Before this bill was passed, it was optional for Medicaid programs to include vaccine coverage, and so this coverage varied by state. But starting in 2023, no-cost vaccine coverage will be mandated for Medicaid plans as well.
The Inflation Reduction Act further decreases medication costs for those on Medicare by capping out-of-pocket medication-related costs for Medicare recipients at about $3,250 in 2024, and then $2,000 in 2025. It also limits the amount that the cap can increase in future years. People currently receiving full Part D Low-Income subsidies from Medicare will continue to have most of their medication-related costs covered. Starting in 2024, eligibility for the subsidies will expand to people at 135%-150% of the federal poverty level with limited assets.
Beginning in 2026, the federal government will be required to negotiate prices with drug companies for a limited number of medications covered by Medicare. The federal government currently is banned from doing this and, in turn, Medicare has no authority to limit annual price increases by drug companies. While it is still unclear what medications will be subject to these limits, many of the medications prescribed for conditions that often co-occur among people aging with HIV (e.g. Type 2 diabetes or cancer) are among those that account for the largest share of Medicare’s drug-spending. So even if antiretrovirals aren’t included in these limited numbers of medications, people aging with HIV may see decreased costs for other drugs they need to take.

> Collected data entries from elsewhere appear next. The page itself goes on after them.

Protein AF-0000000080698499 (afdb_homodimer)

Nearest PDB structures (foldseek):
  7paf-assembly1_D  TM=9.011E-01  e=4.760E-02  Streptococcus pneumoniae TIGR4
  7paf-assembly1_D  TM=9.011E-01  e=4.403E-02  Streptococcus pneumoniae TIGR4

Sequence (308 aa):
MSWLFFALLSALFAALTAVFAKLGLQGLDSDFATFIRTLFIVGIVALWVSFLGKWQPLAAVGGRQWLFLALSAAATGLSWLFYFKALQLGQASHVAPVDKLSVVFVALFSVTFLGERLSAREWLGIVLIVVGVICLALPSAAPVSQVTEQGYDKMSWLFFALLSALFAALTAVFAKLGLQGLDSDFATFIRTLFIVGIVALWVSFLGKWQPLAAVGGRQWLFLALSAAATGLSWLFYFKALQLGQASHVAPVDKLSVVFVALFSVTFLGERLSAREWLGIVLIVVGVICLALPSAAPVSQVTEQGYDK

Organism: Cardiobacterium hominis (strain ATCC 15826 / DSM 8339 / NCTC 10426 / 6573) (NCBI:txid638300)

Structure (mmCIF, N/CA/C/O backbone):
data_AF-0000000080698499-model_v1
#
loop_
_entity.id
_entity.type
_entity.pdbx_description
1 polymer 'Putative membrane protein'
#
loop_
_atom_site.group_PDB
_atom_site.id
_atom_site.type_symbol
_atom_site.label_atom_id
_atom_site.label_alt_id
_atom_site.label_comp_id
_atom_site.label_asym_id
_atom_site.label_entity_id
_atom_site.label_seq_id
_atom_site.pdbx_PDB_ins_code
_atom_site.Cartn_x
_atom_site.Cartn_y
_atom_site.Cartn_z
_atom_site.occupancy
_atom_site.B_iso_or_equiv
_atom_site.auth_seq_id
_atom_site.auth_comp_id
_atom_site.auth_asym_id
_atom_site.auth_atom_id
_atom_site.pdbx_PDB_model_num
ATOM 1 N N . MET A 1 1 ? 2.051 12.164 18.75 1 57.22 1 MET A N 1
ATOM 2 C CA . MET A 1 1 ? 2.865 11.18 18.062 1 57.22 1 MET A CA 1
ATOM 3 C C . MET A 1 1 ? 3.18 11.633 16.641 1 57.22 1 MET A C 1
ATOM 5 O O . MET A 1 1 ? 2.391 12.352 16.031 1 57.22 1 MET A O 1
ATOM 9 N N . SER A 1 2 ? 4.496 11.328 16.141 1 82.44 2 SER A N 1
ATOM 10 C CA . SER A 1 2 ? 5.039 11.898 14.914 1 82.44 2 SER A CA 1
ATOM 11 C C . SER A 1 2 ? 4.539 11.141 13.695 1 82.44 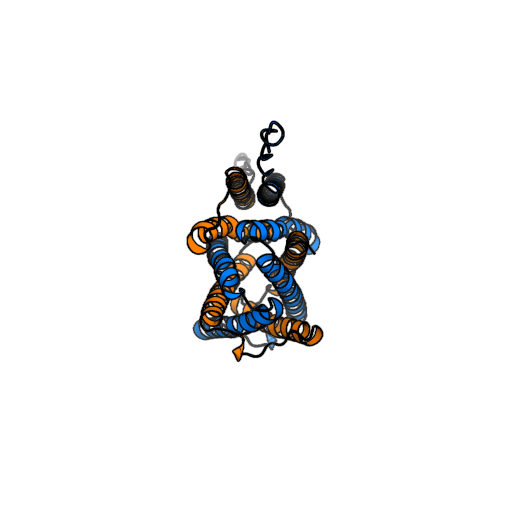2 SER A C 1
ATOM 13 O O . SER A 1 2 ? 4.082 10 13.805 1 82.44 2 SER A O 1
ATOM 15 N N . TRP A 1 3 ? 4.176 11.758 12.75 1 86 3 TRP A N 1
ATOM 16 C CA . TRP A 1 3 ? 3.809 11.156 11.469 1 86 3 TRP A CA 1
ATOM 17 C C . TRP A 1 3 ? 4.734 9.984 11.133 1 86 3 TRP A C 1
ATOM 19 O O . TRP A 1 3 ? 4.305 9 10.531 1 86 3 TRP A O 1
ATOM 29 N N . LEU A 1 4 ? 5.926 10.07 11.672 1 82.94 4 LEU A N 1
ATOM 30 C CA . LEU A 1 4 ? 6.926 9.039 11.398 1 82.94 4 LEU A CA 1
ATOM 31 C C . LEU A 1 4 ? 6.566 7.734 12.094 1 82.94 4 LEU A C 1
ATOM 33 O O . LEU A 1 4 ? 6.719 6.656 11.516 1 82.94 4 LEU A O 1
ATOM 37 N N . PHE A 1 5 ? 6.164 7.879 13.266 1 87.12 5 PHE A N 1
ATOM 38 C CA . PHE A 1 5 ? 5.777 6.695 14.031 1 87.12 5 PHE A CA 1
ATOM 39 C C . PHE A 1 5 ? 4.633 5.961 13.344 1 87.12 5 PHE A C 1
ATOM 41 O O . PHE A 1 5 ? 4.703 4.746 13.141 1 87.12 5 PHE A O 1
ATOM 48 N N . PHE A 1 6 ? 3.684 6.617 12.938 1 87.69 6 PHE A N 1
ATOM 49 C CA . PHE A 1 6 ? 2.516 6.023 12.297 1 87.69 6 PHE A CA 1
ATOM 50 C C . PHE A 1 6 ? 2.879 5.445 10.938 1 87.69 6 PHE A C 1
ATOM 52 O O . PHE A 1 6 ? 2.377 4.387 10.555 1 87.69 6 PHE A O 1
ATOM 59 N N . ALA A 1 7 ? 3.734 6.062 10.25 1 86.56 7 ALA A N 1
ATOM 60 C CA . ALA A 1 7 ? 4.156 5.574 8.938 1 86.56 7 ALA A CA 1
ATOM 61 C C . ALA A 1 7 ? 4.934 4.266 9.062 1 86.56 7 ALA A C 1
ATOM 63 O O . ALA A 1 7 ? 4.777 3.359 8.242 1 86.56 7 ALA A O 1
ATOM 64 N N . LEU A 1 8 ? 5.703 4.172 10.148 1 85.75 8 LEU A N 1
ATOM 65 C CA . LEU A 1 8 ? 6.488 2.963 10.375 1 85.75 8 LEU A CA 1
ATOM 66 C C . LEU A 1 8 ? 5.59 1.795 10.766 1 85.75 8 LEU A C 1
ATOM 68 O O . LEU A 1 8 ? 5.793 0.669 10.305 1 85.75 8 LEU A O 1
ATOM 72 N N . LEU A 1 9 ? 4.684 2.059 11.578 1 88.31 9 LEU A N 1
ATOM 73 C CA . LEU A 1 9 ? 3.717 1.031 11.945 1 88.31 9 LEU A CA 1
ATOM 74 C C . LEU A 1 9 ? 2.934 0.559 10.727 1 88.31 9 LEU A C 1
ATOM 76 O O . LEU A 1 9 ? 2.688 -0.639 10.57 1 88.31 9 LEU A O 1
ATOM 80 N N . SER A 1 10 ? 2.555 1.526 9.883 1 90.06 10 SER A N 1
ATOM 81 C CA . SER A 1 10 ? 1.871 1.193 8.633 1 90.06 10 SER A CA 1
ATOM 82 C C . SER A 1 10 ? 2.721 0.273 7.766 1 90.06 10 SER A C 1
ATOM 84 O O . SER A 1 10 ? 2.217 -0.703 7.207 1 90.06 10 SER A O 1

For people buying health insurance through the insurance exchanges, the Inflation Reduction Act extends through 2025 the subsidies that started during the pandemic for those who are eligible.

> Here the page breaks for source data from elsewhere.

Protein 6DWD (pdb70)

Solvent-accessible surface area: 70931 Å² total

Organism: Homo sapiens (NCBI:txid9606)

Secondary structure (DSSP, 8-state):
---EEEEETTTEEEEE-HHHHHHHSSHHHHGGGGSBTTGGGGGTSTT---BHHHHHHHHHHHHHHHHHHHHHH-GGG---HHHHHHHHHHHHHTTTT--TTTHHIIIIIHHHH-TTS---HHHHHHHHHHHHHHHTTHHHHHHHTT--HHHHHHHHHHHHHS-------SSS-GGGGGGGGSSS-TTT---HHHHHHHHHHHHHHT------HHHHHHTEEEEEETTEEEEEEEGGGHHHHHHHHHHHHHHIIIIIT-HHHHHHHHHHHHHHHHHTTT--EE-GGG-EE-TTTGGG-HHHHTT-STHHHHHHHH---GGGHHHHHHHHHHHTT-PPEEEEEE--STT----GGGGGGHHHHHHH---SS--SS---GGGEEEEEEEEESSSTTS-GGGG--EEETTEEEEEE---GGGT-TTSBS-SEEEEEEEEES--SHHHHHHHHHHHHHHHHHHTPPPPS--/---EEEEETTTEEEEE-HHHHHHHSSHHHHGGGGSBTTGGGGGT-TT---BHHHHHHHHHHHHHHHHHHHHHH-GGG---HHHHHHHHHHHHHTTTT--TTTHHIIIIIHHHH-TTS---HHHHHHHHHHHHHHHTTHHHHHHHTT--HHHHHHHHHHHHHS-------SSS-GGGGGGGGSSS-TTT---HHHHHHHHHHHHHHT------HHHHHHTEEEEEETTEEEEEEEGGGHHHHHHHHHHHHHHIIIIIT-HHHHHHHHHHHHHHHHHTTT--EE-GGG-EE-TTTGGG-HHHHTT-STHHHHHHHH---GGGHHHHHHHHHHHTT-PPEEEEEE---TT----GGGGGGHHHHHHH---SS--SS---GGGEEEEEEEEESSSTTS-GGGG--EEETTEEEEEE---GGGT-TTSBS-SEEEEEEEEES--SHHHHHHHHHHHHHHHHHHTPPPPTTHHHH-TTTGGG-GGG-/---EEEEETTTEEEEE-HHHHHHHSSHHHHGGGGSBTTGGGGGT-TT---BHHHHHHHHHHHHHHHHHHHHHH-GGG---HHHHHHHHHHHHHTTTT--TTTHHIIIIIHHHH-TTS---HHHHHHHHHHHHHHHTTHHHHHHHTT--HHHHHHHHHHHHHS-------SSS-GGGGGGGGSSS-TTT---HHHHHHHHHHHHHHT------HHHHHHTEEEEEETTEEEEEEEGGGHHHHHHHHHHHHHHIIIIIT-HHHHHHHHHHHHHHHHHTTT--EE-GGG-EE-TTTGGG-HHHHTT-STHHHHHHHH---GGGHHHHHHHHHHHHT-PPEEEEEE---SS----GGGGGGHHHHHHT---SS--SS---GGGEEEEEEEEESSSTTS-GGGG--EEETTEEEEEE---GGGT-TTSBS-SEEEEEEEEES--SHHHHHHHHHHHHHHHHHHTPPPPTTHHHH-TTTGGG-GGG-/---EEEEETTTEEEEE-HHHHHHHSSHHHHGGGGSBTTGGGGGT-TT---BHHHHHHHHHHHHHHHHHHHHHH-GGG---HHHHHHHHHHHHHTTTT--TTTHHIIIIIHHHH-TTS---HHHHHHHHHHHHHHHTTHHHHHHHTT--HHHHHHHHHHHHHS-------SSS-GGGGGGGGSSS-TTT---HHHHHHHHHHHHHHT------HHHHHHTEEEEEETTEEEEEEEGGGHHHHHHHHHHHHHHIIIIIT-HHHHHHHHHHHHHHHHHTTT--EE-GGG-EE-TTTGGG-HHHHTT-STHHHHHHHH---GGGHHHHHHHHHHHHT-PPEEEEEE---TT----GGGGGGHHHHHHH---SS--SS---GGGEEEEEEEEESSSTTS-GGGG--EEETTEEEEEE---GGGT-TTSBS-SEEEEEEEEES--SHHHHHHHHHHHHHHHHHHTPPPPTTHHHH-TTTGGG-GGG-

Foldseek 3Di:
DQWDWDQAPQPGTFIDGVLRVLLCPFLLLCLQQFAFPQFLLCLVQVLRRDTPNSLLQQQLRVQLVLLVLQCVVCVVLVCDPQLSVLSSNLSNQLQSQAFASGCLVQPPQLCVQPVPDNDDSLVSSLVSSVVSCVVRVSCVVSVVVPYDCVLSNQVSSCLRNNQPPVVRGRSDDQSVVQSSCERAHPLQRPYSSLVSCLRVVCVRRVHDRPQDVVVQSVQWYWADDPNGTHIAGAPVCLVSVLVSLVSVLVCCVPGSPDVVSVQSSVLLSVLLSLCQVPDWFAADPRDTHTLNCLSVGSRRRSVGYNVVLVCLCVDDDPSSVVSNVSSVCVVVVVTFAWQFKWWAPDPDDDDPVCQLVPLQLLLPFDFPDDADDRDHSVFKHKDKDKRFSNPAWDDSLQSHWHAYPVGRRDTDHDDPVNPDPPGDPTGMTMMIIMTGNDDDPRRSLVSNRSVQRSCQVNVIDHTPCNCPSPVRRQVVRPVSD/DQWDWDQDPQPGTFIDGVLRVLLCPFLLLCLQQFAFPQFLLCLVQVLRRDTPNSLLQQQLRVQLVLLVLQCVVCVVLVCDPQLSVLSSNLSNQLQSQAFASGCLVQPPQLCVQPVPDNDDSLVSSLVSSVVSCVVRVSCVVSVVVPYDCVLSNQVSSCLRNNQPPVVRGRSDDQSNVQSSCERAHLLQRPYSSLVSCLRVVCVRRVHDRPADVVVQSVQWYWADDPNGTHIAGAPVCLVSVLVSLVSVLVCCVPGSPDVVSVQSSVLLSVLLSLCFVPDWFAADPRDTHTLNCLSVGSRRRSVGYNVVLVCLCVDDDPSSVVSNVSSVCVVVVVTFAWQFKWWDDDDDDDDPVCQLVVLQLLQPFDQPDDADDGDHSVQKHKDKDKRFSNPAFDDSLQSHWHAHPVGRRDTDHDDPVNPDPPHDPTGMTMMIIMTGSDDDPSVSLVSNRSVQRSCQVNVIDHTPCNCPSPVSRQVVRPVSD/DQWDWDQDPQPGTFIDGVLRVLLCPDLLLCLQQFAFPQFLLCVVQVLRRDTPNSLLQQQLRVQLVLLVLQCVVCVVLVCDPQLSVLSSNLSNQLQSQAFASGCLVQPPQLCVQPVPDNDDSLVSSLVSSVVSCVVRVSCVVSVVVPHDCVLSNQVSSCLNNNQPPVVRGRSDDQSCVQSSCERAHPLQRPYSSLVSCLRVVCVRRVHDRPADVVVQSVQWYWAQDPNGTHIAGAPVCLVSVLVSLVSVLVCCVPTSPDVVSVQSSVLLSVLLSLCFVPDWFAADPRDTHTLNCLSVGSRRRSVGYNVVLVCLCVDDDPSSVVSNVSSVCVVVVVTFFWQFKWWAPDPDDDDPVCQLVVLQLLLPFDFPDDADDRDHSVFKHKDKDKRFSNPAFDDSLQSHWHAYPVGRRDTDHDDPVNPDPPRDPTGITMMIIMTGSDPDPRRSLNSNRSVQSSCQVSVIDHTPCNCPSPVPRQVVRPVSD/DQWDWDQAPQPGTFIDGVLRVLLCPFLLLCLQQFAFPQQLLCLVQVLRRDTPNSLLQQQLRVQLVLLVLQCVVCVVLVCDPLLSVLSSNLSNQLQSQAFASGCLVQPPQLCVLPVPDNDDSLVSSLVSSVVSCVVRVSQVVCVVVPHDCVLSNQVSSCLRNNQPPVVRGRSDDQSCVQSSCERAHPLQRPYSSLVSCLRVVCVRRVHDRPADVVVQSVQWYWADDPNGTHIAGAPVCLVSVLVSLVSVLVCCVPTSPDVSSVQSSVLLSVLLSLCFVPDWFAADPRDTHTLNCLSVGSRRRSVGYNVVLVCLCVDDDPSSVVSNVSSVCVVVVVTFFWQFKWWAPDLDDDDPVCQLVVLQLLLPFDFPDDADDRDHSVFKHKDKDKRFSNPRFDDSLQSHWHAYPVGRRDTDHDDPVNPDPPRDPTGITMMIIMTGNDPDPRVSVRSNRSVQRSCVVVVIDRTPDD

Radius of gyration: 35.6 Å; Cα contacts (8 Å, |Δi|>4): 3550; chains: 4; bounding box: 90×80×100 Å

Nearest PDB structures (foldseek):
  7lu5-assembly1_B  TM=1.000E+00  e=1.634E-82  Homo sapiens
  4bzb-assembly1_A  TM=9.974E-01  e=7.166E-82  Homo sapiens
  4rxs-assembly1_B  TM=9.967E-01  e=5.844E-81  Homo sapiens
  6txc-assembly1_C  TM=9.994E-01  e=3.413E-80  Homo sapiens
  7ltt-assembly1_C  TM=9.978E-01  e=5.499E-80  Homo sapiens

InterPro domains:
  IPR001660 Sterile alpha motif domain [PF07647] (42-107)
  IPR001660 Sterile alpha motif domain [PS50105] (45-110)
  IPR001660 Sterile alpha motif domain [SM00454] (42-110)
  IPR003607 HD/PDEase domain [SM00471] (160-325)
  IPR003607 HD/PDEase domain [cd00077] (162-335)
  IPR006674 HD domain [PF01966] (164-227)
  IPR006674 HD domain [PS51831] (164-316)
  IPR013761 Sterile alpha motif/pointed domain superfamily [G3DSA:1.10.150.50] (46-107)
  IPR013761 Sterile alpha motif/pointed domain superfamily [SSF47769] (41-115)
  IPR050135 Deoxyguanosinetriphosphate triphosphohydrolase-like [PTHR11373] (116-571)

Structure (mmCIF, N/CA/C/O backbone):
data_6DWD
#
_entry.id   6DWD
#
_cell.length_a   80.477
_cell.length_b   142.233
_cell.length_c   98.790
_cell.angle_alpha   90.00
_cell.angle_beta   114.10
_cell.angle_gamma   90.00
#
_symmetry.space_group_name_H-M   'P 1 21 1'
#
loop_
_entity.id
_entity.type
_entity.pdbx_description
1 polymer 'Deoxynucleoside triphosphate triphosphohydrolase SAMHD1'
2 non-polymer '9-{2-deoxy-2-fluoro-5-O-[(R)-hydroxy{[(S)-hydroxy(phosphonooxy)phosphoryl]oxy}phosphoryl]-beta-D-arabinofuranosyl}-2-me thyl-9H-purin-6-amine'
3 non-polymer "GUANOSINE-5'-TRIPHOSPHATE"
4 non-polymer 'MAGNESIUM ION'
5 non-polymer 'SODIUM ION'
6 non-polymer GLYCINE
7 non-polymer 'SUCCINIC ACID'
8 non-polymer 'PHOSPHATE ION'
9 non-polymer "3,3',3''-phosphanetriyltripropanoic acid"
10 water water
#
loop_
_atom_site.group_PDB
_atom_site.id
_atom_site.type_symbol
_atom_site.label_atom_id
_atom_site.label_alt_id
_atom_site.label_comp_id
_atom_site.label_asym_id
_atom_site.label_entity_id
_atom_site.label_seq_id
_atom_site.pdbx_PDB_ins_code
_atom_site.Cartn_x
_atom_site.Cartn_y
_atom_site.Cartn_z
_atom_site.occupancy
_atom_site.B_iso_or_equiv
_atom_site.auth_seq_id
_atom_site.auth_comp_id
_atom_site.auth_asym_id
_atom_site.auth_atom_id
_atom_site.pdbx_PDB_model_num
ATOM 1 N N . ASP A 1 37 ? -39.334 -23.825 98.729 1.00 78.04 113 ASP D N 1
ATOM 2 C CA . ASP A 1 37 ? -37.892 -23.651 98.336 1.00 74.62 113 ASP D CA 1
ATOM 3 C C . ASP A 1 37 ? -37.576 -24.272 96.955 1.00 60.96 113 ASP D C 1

It can be confusing to try and understand what benefits you may be eligible for, how to apply for them, and whether your Medicare Plan could be violating the law. Consider reaching out to an insurance navigator department at a local community-based organization (CBO) or Federally Qualified Health Center (FQHC). They have certified professionals to support you and make these processes much easier at no cost to you. Some even have free or low-cost legal services if your situation is especially complicated! If you live in the New York City area, GMHC is one of many organizations that may be able to help.